Ils ont été unanimes à reconnaitre que les élections générales du 29 mai dernier ont marqué une rupture dans l’histoire du Congrès National Africain et montré que le mouvement de libération est devenu, lentement mais sûrement, un parti comme les autres, en n’échappant plus aux divisions et aux luttes personnelles.
Lors des récentes élections générales, le parti de Nelson Mandela, faut-il le rappeler, a perdu, pour la première fois depuis 30 ans, sa majorité absolue au Parlement en n’obtenant que 40% des suffrages exprimés. Affaibli lors de ce scrutin, l’ANC a été contraint de nouer des alliances avec neuf autres partis politiques pour former un gouvernement de coalition.
Dans ce contexte, des orateurs ont soutenu que le dialogue national devrait plancher sur l’urgence de la transformation démocratique du pays, dont l’un des objectifs fondamentaux doit être d’élever le niveau de vie de la population et, en particulier, d’éradiquer les injustices séculaires perpétrées contre la majorité noire. Cela s’applique aux possibilités d’emploi, à l’éducation, au logement, à la santé et à d’autres commodités, relèvent-ils.
Dans l’optique de s’attaquer aux véritables défis des disparités sociales, de chômage, de criminalité, de corruption et de crise économique aiguë, estiment-ils, il faudra assurer le contrôle populaire sur les secteurs vitaux de l’économie. Cela impliquera le renforcement continu du secteur étatique dans les mines, l’industrie lourde, les banques et les autres industries monopolistiques, notent-ils.
«Afin d’éliminer le système de domination coloniale, il sera nécessaire d’assurer la propriété et le contrôle sur les aspects décisifs de l’économie», soutiennent-ils encore.
Jetant un éclairage sévère sur la lenteur de la distribution des richesses en Afrique du Sud, les conférenciers ont déclaré que la société la plus inégalitaire du monde n’a pas encore réussi à faire bouger de manière significative l’aiguille sur la fracture raciale des richesses 30 ans après la fin de l’apartheid.
Ils ont cité, à cet égard, un rapport de la Banque mondiale sur les inégalités en Afrique australe, qui révèle que 80 % des richesses de l’Afrique du Sud sont entre les mains de 10 % de la population. Le rapport attribue la responsabilité des disparités de revenus directement à la race, en soulignant que l’héritage du colonialisme et de l’apartheid, enraciné dans la ségrégation raciale et spatiale, continue de renforcer les inégalités dans le pays.

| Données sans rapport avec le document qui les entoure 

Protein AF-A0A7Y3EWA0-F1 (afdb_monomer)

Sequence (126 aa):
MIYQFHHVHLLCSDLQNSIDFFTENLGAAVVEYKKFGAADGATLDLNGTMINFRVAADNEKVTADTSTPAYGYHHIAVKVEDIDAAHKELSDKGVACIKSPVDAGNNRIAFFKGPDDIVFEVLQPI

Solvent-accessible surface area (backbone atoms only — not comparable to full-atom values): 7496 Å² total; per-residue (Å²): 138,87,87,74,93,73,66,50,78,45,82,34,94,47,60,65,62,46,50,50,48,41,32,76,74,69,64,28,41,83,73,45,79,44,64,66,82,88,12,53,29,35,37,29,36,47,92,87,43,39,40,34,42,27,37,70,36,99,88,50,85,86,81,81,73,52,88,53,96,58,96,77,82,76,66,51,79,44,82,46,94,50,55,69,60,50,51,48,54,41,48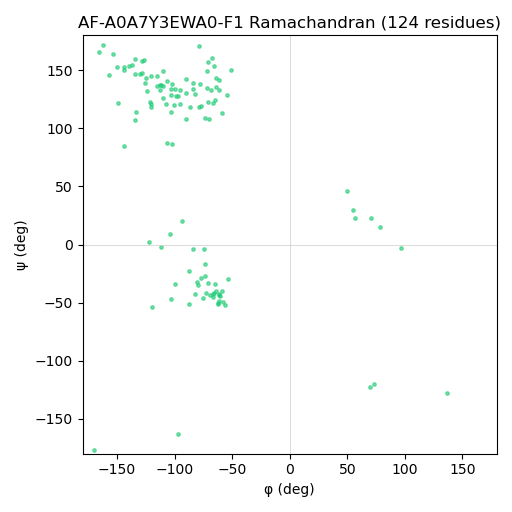,75,72,65,46,48,72,76,38,74,79,41,83,58,88,59,26,34,38,26,32,34,39,54,68,77,50,42,35,35,34,46,34,17,81,102

pLDDT: mean 94.72, std 5.51, range [67.88, 98.69]

Foldseek 3Di:
DDDDQQAEEDEAQDAVQVVCCCCVLQVKAWPDWDDPVQWTWTWIDRPNHIYIYTYAHPPDDDDDQLQDDDPDDDAAEDEDQDQVVSVVSCVVVVWAWPAHWDDDPQKTWTWTAGHSRHIYIYIYGD

Secondary structure (DSSP, 8-state):
------EEEEE-S-HHHHHHHHHHHH--EEEEEEEETTEEEEEEEETTEEEEEEPPPTT------TTS--SS---EEEE-S-HHHHHHHHHHTT-EEEEEEEEETTEEEEEEE-GGG-EEEEEEE-

Radius of gyration: 15.32 Å; Cα contacts (8 Å, |Δi|>4): 227; chains: 1; bounding box: 38×40×39 Å

Structure (mmCIF, N/CA/C/O backbone):
data_AF-A0A7Y3EWA0-F1
#
_entry.id   AF-A0A7Y3EWA0-F1
#
loop_
_atom_site.group_PDB
_atom_site.id
_atom_site.type_symbol
_atom_site.label_atom_id
_atom_site.label_alt_id
_atom_site.label_comp_id
_atom_site.label_asym_id
_atom_site.label_entity_id
_atom_site.label_seq_id
_atom_site.pdbx_PDB_ins_code
_atom_site.Cartn_x
_atom_site.Cartn_y
_atom_site.Cartn_z
_atom_site.occupancy
_atom_site.B_iso_or_equiv
_atom_site.auth_seq_id
_atom_site.auth_comp_id
_atom_site.auth_asym_id
_atom_site.auth_atom_id
_atom_site.pdbx_PDB_model_num
ATOM 1 N N . MET A 1 1 ? 11.658 27.468 7.015 1.00 80.31 1 MET A N 1
ATOM 2 C CA . MET A 1 1 ? 11.278 26.577 5.896 1.00 80.31 1 MET A CA 1
ATOM 3 C C . MET A 1 1 ? 10.252 25.591 6.419 1.00 80.31 1 MET A C 1
ATOM 5 O O . MET A 1 1 ? 10.415 25.150 7.549 1.00 80.31 1 MET A O 1
ATOM 9 N N . ILE A 1 2 ? 9.201 25.306 5.650 1.00 92.50 2 ILE A N 1
ATOM 10 C CA . ILE A 1 2 ? 8.162 24.334 6.011 1.00 92.50 2 ILE A CA 1
ATOM 11 C C . ILE A 1 2 ? 8.326 23.147 5.066 1.00 92.50 2 ILE A C 1
ATOM 13 O O . ILE A 1 2 ? 8.375 23.339 3.854 1.00 92.50 2 ILE A O 1
ATOM 17 N N . TYR A 1 3 ? 8.446 21.948 5.626 1.00 94.38 3 TYR A N 1
ATOM 18 C CA . TYR A 1 3 ? 8.480 20.701 4.870 1.00 94.38 3 TYR A CA 1
ATOM 19 C C . TYR A 1 3 ? 7.109 20.036 4.973 1.00 94.38 3 TYR A C 1
ATOM 21 O O . TYR A 1 3 ? 6.514 20.021 6.049 1.00 94.38 3 TYR A O 1
ATOM 29 N N . GLN A 1 4 ? 6.617 19.496 3.862 1.00 94.69 4 GLN A N 1
ATOM 30 C CA . GLN A 1 4 ? 5.351 18.773 3.790 1.00 94.69 4 GLN A CA 1
ATOM 31 C C . GLN A 1 4 ? 5.606 17.389 3.203 1.00 94.69 4 GLN A C 1
ATOM 33 O O . GLN A 1 4 ? 6.440 17.229 2.310 1.00 94.69 4 GLN A O 1
ATOM 38 N N . PHE A 1 5 ? 4.885 16.391 3.705 1.00 93.19 5 PHE A N 1
ATOM 39 C CA . PHE A 1 5 ? 4.904 15.068 3.107 1.00 93.19 5 PHE A CA 1
ATOM 40 C C . PHE A 1 5 ? 4.272 15.123 1.713 1.00 93.19 5 PHE A C 1
ATOM 42 O O . PHE A 1 5 ? 3.127 15.547 1.575 1.00 93.19 5 PHE A O 1
ATOM 49 N N . HIS A 1 6 ? 5.026 14.721 0.691 1.00 95.12 6 HIS A N 1
ATOM 50 C CA . HIS A 1 6 ? 4.543 14.725 -0.690 1.00 95.12 6 HIS A CA 1
ATOM 51 C C . HIS A 1 6 ? 4.162 13.322 -1.169 1.00 95.12 6 HIS A C 1
ATOM 53 O O . HIS A 1 6 ? 3.143 13.158 -1.831 1.00 95.12 6 HIS A O 1
ATOM 59 N N . HIS A 1 7 ? 5.013 12.327 -0.930 1.00 96.12 7 HIS A N 1
ATOM 60 C CA . HIS A 1 7 ? 4.808 10.954 -1.384 1.00 96.12 7 HIS A CA 1
ATOM 61 C C . HIS A 1 7 ? 5.764 10.004 -0.659 1.00 96.12 7 HIS A C 1
ATOM 63 O O . HIS A 1 7 ? 6.763 10.438 -0.079 1.00 96.12 7 HIS A O 1
ATOM 69 N N . VAL A 1 8 ? 5.488 8.705 -0.758 1.00 95.25 8 VAL A N 1
ATOM 70 C CA . VAL A 1 8 ? 6.436 7.630 -0.435 1.00 95.25 8 VAL A CA 1
ATOM 71 C C . VAL A 1 8 ? 6.866 6.928 -1.720 1.00 95.25 8 VAL A C 1
ATOM 73 O O . VAL A 1 8 ? 6.110 6.877 -2.689 1.00 95.25 8 VAL A O 1
ATOM 76 N N . HIS A 1 9 ? 8.095 6.421 -1.748 1.00 95.38 9 HIS A N 1
ATOM 77 C CA . HIS A 1 9 ? 8.635 5.668 -2.873 1.00 95.38 9 HIS A CA 1
ATOM 78 C C . HIS A 1 9 ? 9.040 4.280 -2.385 1.00 95.38 9 HIS A C 1
ATOM 80 O O . HIS A 1 9 ? 9.846 4.167 -1.462 1.00 95.38 9 HIS A O 1
ATOM 86 N N . LEU A 1 10 ? 8.477 3.246 -2.999 1.00 94.69 10 LEU A N 1
ATOM 87 C CA . LEU A 1 10 ? 8.734 1.850 -2.686 1.00 94.69 10 L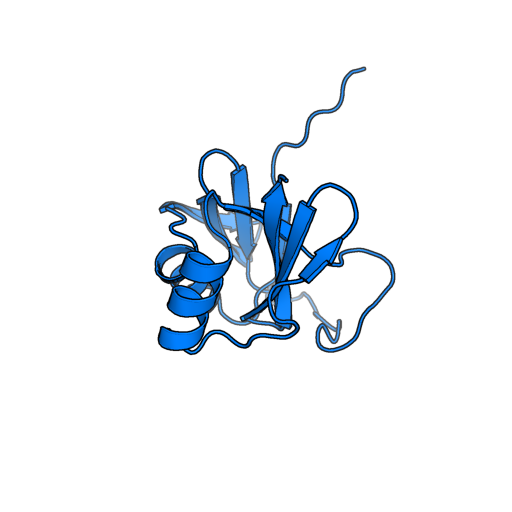EU A CA 1
ATOM 88 C C . LEU A 1 10 ? 9.403 1.176 -3.883 1.00 94.69 10 LEU A C 1
ATOM 90 O O . LEU A 1 10 ? 9.019 1.389 -5.035 1.00 94.69 10 LEU A O 1
ATOM 94 N N . LEU A 1 11 ? 10.429 0.377 -3.599 1.00 94.38 11 LEU A N 1
ATOM 95 C CA . LEU A 1 11 ? 10.963 -0.557 -4.580 1.00 94.38 11 LEU A CA 1
ATOM 96 C C . LEU A 1 11 ? 10.123 -1.825 -4.526 1.00 94.38 11 LEU A C 1
ATOM 98 O O . LEU A 1 11 ? 9.793 -2.292 -3.438 1.00 94.38 11 LEU A O 1
ATOM 102 N N . CYS A 1 12 ? 9.831 -2.378 -5.693 1.00 95.00 12 CYS A N 1
ATOM 103 C CA . CYS A 1 12 ? 9.125 -3.641 -5.835 1.00 95.00 12 CYS A CA 1
ATOM 104 C C . CYS A 1 12 ? 9.892 -4.584 -6.763 1.00 95.00 12 CYS A C 1
ATOM 106 O O . CYS A 1 12 ? 10.543 -4.140 -7.714 1.00 95.00 12 CYS A O 1
ATOM 108 N N . SER A 1 13 ? 9.809 -5.887 -6.504 1.00 94.31 13 SER A N 1
ATOM 109 C CA . SER A 1 13 ? 10.372 -6.905 -7.400 1.00 94.31 13 SER A CA 1
ATOM 110 C C . SER A 1 13 ? 9.494 -7.136 -8.630 1.00 94.31 13 SER A C 1
ATOM 112 O O . SER A 1 13 ? 10.008 -7.440 -9.705 1.00 94.31 13 SER A O 1
ATOM 114 N N . ASP A 1 14 ? 8.186 -6.915 -8.485 1.00 96.44 14 ASP A N 1
ATOM 115 C CA . ASP A 1 14 ? 7.189 -6.989 -9.547 1.00 96.44 14 ASP A CA 1
ATOM 116 C C . ASP A 1 14 ? 6.269 -5.760 -9.480 1.00 96.44 14 ASP A C 1
ATOM 118 O O . ASP A 1 14 ? 5.527 -5.551 -8.510 1.00 96.44 14 ASP A O 1
ATOM 122 N N . LEU A 1 15 ? 6.350 -4.927 -10.524 1.00 97.69 15 LEU A N 1
ATOM 123 C CA . LEU A 1 15 ? 5.586 -3.688 -10.619 1.00 97.69 15 LEU A CA 1
ATOM 124 C C . LEU A 1 15 ? 4.087 -3.952 -10.746 1.00 97.69 15 LEU A C 1
ATOM 126 O O . LEU A 1 15 ? 3.308 -3.293 -10.064 1.00 97.69 15 LEU A O 1
ATOM 130 N N . GLN A 1 16 ? 3.682 -4.898 -11.595 1.00 98.38 16 GLN A N 1
ATOM 131 C CA . GLN A 1 16 ? 2.264 -5.141 -11.843 1.00 98.38 16 GLN A CA 1
ATOM 132 C C . GLN A 1 16 ? 1.610 -5.757 -10.609 1.00 98.38 16 GLN A C 1
ATOM 134 O O . GLN A 1 16 ? 0.575 -5.270 -10.176 1.00 98.38 16 GLN A O 1
ATOM 139 N N . ASN A 1 17 ? 2.268 -6.728 -9.971 1.00 97.88 17 ASN A N 1
ATOM 140 C CA . ASN A 1 17 ? 1.779 -7.319 -8.726 1.00 97.88 17 ASN A CA 1
ATOM 141 C C . ASN A 1 17 ? 1.608 -6.265 -7.613 1.00 97.88 17 ASN A C 1
ATOM 143 O O . ASN A 1 17 ? 0.628 -6.282 -6.872 1.00 97.88 17 ASN A O 1
ATOM 147 N N . SER A 1 18 ? 2.539 -5.310 -7.511 1.00 97.81 18 SER A N 1
ATOM 148 C CA . SER A 1 18 ? 2.420 -4.198 -6.557 1.00 97.81 18 SER A CA 1
ATOM 149 C C . SER A 1 18 ? 1.256 -3.265 -6.893 1.00 97.81 18 SER A C 1
ATOM 151 O O . SER A 1 18 ? 0.506 -2.870 -6.002 1.00 97.81 18 SER A O 1
ATOM 153 N N . ILE A 1 19 ? 1.064 -2.938 -8.171 1.00 98.38 19 ILE A N 1
ATOM 154 C CA . ILE A 1 19 ? -0.065 -2.118 -8.627 1.00 98.38 19 ILE A CA 1
ATOM 155 C C . ILE A 1 19 ? -1.393 -2.818 -8.324 1.00 98.38 19 ILE A C 1
ATOM 157 O O . ILE A 1 19 ? -2.272 -2.219 -7.700 1.00 98.38 19 ILE A O 1
ATOM 161 N N . ASP A 1 20 ? -1.525 -4.082 -8.717 1.00 98.31 20 ASP A N 1
ATOM 162 C CA . ASP A 1 20 ? -2.742 -4.873 -8.537 1.00 98.31 20 ASP A CA 1
ATOM 163 C C . ASP A 1 20 ? -3.066 -4.994 -7.048 1.00 98.31 20 ASP A C 1
ATOM 165 O O . ASP A 1 20 ? -4.184 -4.708 -6.627 1.00 98.31 20 ASP A O 1
ATOM 169 N N . PHE A 1 21 ? -2.062 -5.267 -6.206 1.00 97.94 21 PHE A N 1
ATOM 170 C CA . PHE A 1 21 ? -2.271 -5.331 -4.766 1.00 97.94 21 PHE A CA 1
ATOM 171 C C . PHE A 1 21 ? -2.875 -4.039 -4.200 1.00 97.94 21 PHE A C 1
ATOM 173 O O . PHE A 1 21 ? -3.888 -4.087 -3.500 1.00 97.94 21 PHE A O 1
ATOM 180 N N . PHE A 1 22 ? -2.271 -2.884 -4.490 1.00 97.31 22 PHE A N 1
ATOM 181 C CA . PHE A 1 22 ? -2.720 -1.608 -3.927 1.00 97.31 22 PHE A CA 1
ATOM 182 C C . PHE A 1 22 ? -4.059 -1.147 -4.514 1.00 97.31 22 PHE A C 1
ATOM 184 O O . PHE A 1 22 ? -4.861 -0.542 -3.800 1.00 97.31 22 PHE A O 1
ATOM 191 N N . THR A 1 23 ? -4.332 -1.444 -5.782 1.00 97.81 23 THR A N 1
ATOM 192 C CA . THR A 1 23 ? -5.599 -1.079 -6.428 1.00 97.81 23 THR A CA 1
ATOM 193 C C . THR A 1 23 ? -6.752 -1.978 -5.970 1.00 97.81 23 THR A C 1
ATOM 195 O O . THR A 1 23 ? -7.799 -1.472 -5.569 1.00 97.81 23 THR A O 1
ATOM 198 N N . GLU A 1 24 ? -6.559 -3.297 -5.927 1.00 97.31 24 GLU A N 1
ATOM 199 C CA . GLU A 1 24 ? -7.621 -4.263 -5.615 1.00 97.31 24 GLU A CA 1
ATOM 200 C C . GLU A 1 24 ? -7.896 -4.412 -4.111 1.00 97.31 24 GLU A C 1
ATOM 202 O O . GLU A 1 24 ? -9.038 -4.657 -3.705 1.00 97.31 24 GLU A O 1
ATOM 207 N N . ASN A 1 25 ? -6.873 -4.269 -3.260 1.00 96.44 25 ASN A N 1
ATOM 208 C CA . ASN A 1 25 ? -7.015 -4.483 -1.814 1.00 96.44 25 ASN A CA 1
ATOM 209 C C . ASN A 1 25 ? -7.178 -3.186 -1.027 1.00 96.44 25 ASN A C 1
ATOM 211 O O . ASN A 1 25 ? -7.890 -3.179 -0.028 1.00 96.44 25 ASN A O 1
ATOM 215 N N . LEU A 1 26 ? -6.533 -2.100 -1.462 1.00 95.56 26 LEU A N 1
ATOM 216 C CA . LEU A 1 26 ? -6.531 -0.823 -0.737 1.00 95.56 26 LEU A CA 1
ATOM 217 C C . LEU A 1 26 ? -7.298 0.287 -1.468 1.00 95.56 26 LEU A C 1
ATOM 219 O O . LEU A 1 26 ? -7.426 1.388 -0.935 1.00 95.56 26 LEU A O 1
ATOM 223 N N . GLY A 1 27 ? -7.831 0.009 -2.662 1.00 95.81 27 GLY A N 1
ATOM 224 C CA . GLY A 1 27 ? -8.621 0.969 -3.433 1.00 95.81 27 GLY A CA 1
ATOM 225 C C . GLY A 1 27 ? -7.799 2.123 -4.008 1.00 95.81 27 GLY A C 1
ATOM 226 O O . GLY A 1 27 ? -8.352 3.192 -4.267 1.00 95.81 27 GLY A O 1
ATOM 227 N N . ALA A 1 28 ? -6.486 1.945 -4.180 1.00 97.69 28 ALA A N 1
ATOM 228 C CA . ALA A 1 28 ? -5.656 2.937 -4.851 1.00 97.69 28 ALA A CA 1
ATOM 229 C C . ALA A 1 28 ? -6.040 3.065 -6.336 1.00 97.69 28 ALA A C 1
ATOM 231 O O . ALA A 1 28 ? -6.506 2.111 -6.958 1.00 97.69 28 ALA A O 1
ATOM 232 N N . ALA A 1 29 ? -5.794 4.231 -6.927 1.00 98.50 29 ALA A N 1
ATOM 233 C CA . ALA A 1 29 ? -5.967 4.468 -8.355 1.00 98.50 29 ALA A CA 1
ATOM 234 C C . ALA A 1 29 ? -4.611 4.685 -9.030 1.00 98.50 29 ALA A C 1
ATOM 236 O O . ALA A 1 29 ? -3.766 5.419 -8.518 1.00 98.50 29 ALA A O 1
ATOM 237 N N . VAL A 1 30 ? -4.398 4.087 -10.204 1.00 98.50 30 VAL A N 1
ATOM 238 C CA . VAL A 1 30 ? -3.202 4.381 -11.005 1.00 98.50 30 VAL A CA 1
ATOM 239 C C . VAL A 1 30 ? -3.324 5.787 -11.586 1.00 98.50 30 VAL A C 1
ATOM 241 O O . VAL A 1 30 ? -4.273 6.084 -12.309 1.00 98.50 30 VAL A O 1
ATOM 244 N N . VAL A 1 31 ? -2.346 6.640 -11.288 1.00 98.50 31 VAL A N 1
ATOM 245 C CA . VAL A 1 31 ? -2.260 8.006 -11.821 1.00 98.50 31 VAL A CA 1
ATOM 246 C C . VAL A 1 31 ? -1.515 8.002 -13.148 1.00 98.50 31 VAL A C 1
ATOM 248 O O . VAL A 1 31 ? -1.996 8.539 -14.142 1.00 98.50 31 VAL A O 1
ATOM 251 N N . GLU A 1 32 ? -0.332 7.391 -13.172 1.00 98.31 32 GLU A N 1
ATOM 252 C CA . GLU A 1 32 ? 0.494 7.296 -14.373 1.00 98.31 32 GLU A CA 1
ATOM 253 C C . GLU A 1 32 ? 1.464 6.117 -14.289 1.00 98.31 32 GLU A C 1
ATOM 255 O O . GLU A 1 32 ? 2.006 5.815 -13.225 1.00 98.31 32 GLU A O 1
ATOM 260 N N . TYR A 1 33 ? 1.735 5.501 -15.438 1.00 98.38 33 TYR A N 1
ATOM 261 C CA . TYR A 1 33 ? 2.898 4.640 -15.636 1.00 98.38 33 TYR A CA 1
ATOM 262 C C . TYR A 1 33 ? 4.050 5.503 -16.144 1.00 98.38 33 TYR A C 1
ATOM 264 O O . TYR A 1 33 ? 3.878 6.277 -17.089 1.00 98.38 33 TYR A O 1
ATOM 272 N N . LYS A 1 34 ? 5.225 5.392 -15.527 1.00 97.69 34 LYS A N 1
ATOM 273 C CA . LYS A 1 34 ? 6.377 6.249 -15.836 1.00 97.69 34 LYS A CA 1
ATOM 274 C C . LYS A 1 34 ? 7.692 5.557 -15.528 1.00 97.69 34 LYS A C 1
ATOM 276 O O . LYS A 1 34 ? 7.750 4.630 -14.732 1.00 97.69 34 LYS A O 1
ATOM 281 N N . LYS A 1 35 ? 8.780 6.095 -16.070 1.00 97.06 35 LYS A N 1
ATOM 282 C CA . LYS A 1 35 ? 10.122 5.738 -15.609 1.00 97.06 35 LYS A CA 1
ATOM 283 C C . LYS A 1 35 ? 10.589 6.657 -14.482 1.00 97.06 35 LYS A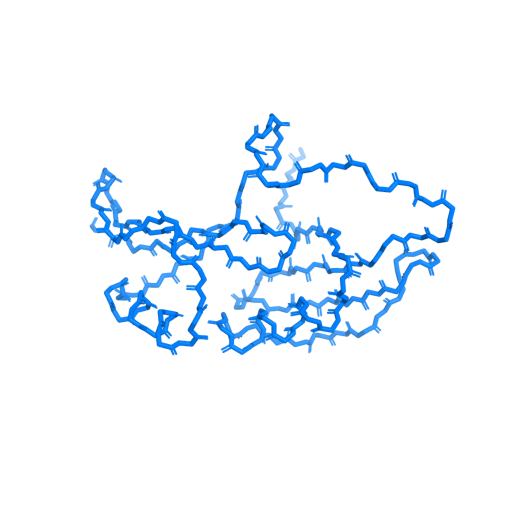 C 1
ATOM 285 O O . LYS A 1 35 ? 10.372 7.870 -14.519 1.00 97.06 35 LYS A O 1
ATOM 290 N N . PHE A 1 36 ? 11.295 6.085 -13.514 1.00 95.75 36 PHE A N 1
ATOM 291 C CA . PHE A 1 36 ? 12.061 6.802 -12.497 1.00 95.75 36 PHE A CA 1
ATOM 292 C C . PHE A 1 36 ? 13.549 6.662 -12.831 1.00 95.75 36 PHE A C 1
ATOM 294 O O . PHE A 1 36 ? 14.226 5.724 -12.413 1.00 95.75 36 PHE A O 1
ATOM 301 N N . GLY A 1 37 ? 14.053 7.579 -13.661 1.00 93.69 37 GLY A N 1
ATOM 302 C CA . GLY A 1 37 ? 15.353 7.411 -14.311 1.00 93.69 37 GLY A CA 1
ATOM 303 C C . GLY A 1 37 ? 15.263 6.357 -15.417 1.00 93.69 37 GLY A C 1
ATOM 304 O O . GLY A 1 37 ? 14.487 6.524 -16.354 1.00 93.69 37 GLY A O 1
ATOM 305 N N . ALA A 1 38 ? 16.048 5.283 -15.315 1.00 93.56 38 ALA A N 1
ATOM 306 C CA . ALA A 1 38 ? 15.993 4.159 -16.258 1.00 93.56 38 ALA A CA 1
ATOM 307 C C . ALA A 1 38 ? 14.950 3.088 -15.871 1.00 93.56 38 ALA A C 1
ATOM 309 O O . ALA A 1 38 ? 14.474 2.359 -16.745 1.00 93.56 38 ALA A O 1
ATOM 310 N N . ALA A 1 39 ? 14.584 3.018 -14.586 1.00 96.81 39 ALA A N 1
ATOM 311 C CA . ALA A 1 39 ? 13.700 1.994 -14.037 1.00 96.81 39 ALA A CA 1
ATOM 312 C C . ALA A 1 39 ? 12.230 2.269 -14.364 1.00 96.81 39 ALA A C 1
ATOM 314 O O . ALA A 1 39 ? 11.778 3.410 -14.262 1.00 96.81 39 ALA A O 1
ATOM 315 N N . ASP A 1 40 ? 11.486 1.224 -14.721 1.00 97.94 40 ASP A N 1
ATOM 316 C CA . ASP A 1 40 ? 10.034 1.297 -14.881 1.00 97.94 40 ASP A CA 1
ATOM 317 C C . ASP A 1 40 ? 9.324 1.422 -13.532 1.00 97.94 40 ASP A C 1
ATOM 319 O O . ASP A 1 40 ? 9.801 0.940 -12.501 1.00 97.94 40 ASP A O 1
ATOM 323 N N . GLY A 1 41 ? 8.180 2.096 -13.541 1.00 98.38 41 GLY A N 1
ATOM 324 C CA . GLY A 1 41 ? 7.408 2.373 -12.346 1.00 98.38 41 GLY A CA 1
ATOM 325 C C . GLY A 1 41 ? 6.022 2.940 -12.627 1.00 98.38 41 GLY A C 1
ATOM 326 O O . GLY A 1 41 ? 5.583 3.085 -13.771 1.00 98.38 41 GLY A O 1
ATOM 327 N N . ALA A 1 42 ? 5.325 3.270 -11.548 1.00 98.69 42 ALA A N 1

Au regard de tous ces défis, les participants ont souligné l’urgence de réformes et la nécessité d’un changement fondamental dans les différents choix politiques, économiques, diplomatiques, éducatifs et sociaux du pays.
Intervenant lors de la première journée de cet évènement, l’ancien Président sud-africain, Thabo Mbeki, a brossé un sombre tableau de l’Afrique du Sud qui est aux prises avec une corruption généralisée, un taux de chômage record (33%), une criminalité rampante et une pauvreté et des inégalités criardes.
M. Mbeki a déclaré que le pacte social censé résoudre les nombreux problèmes du pays a été pratiquement abandonné par le gouvernement.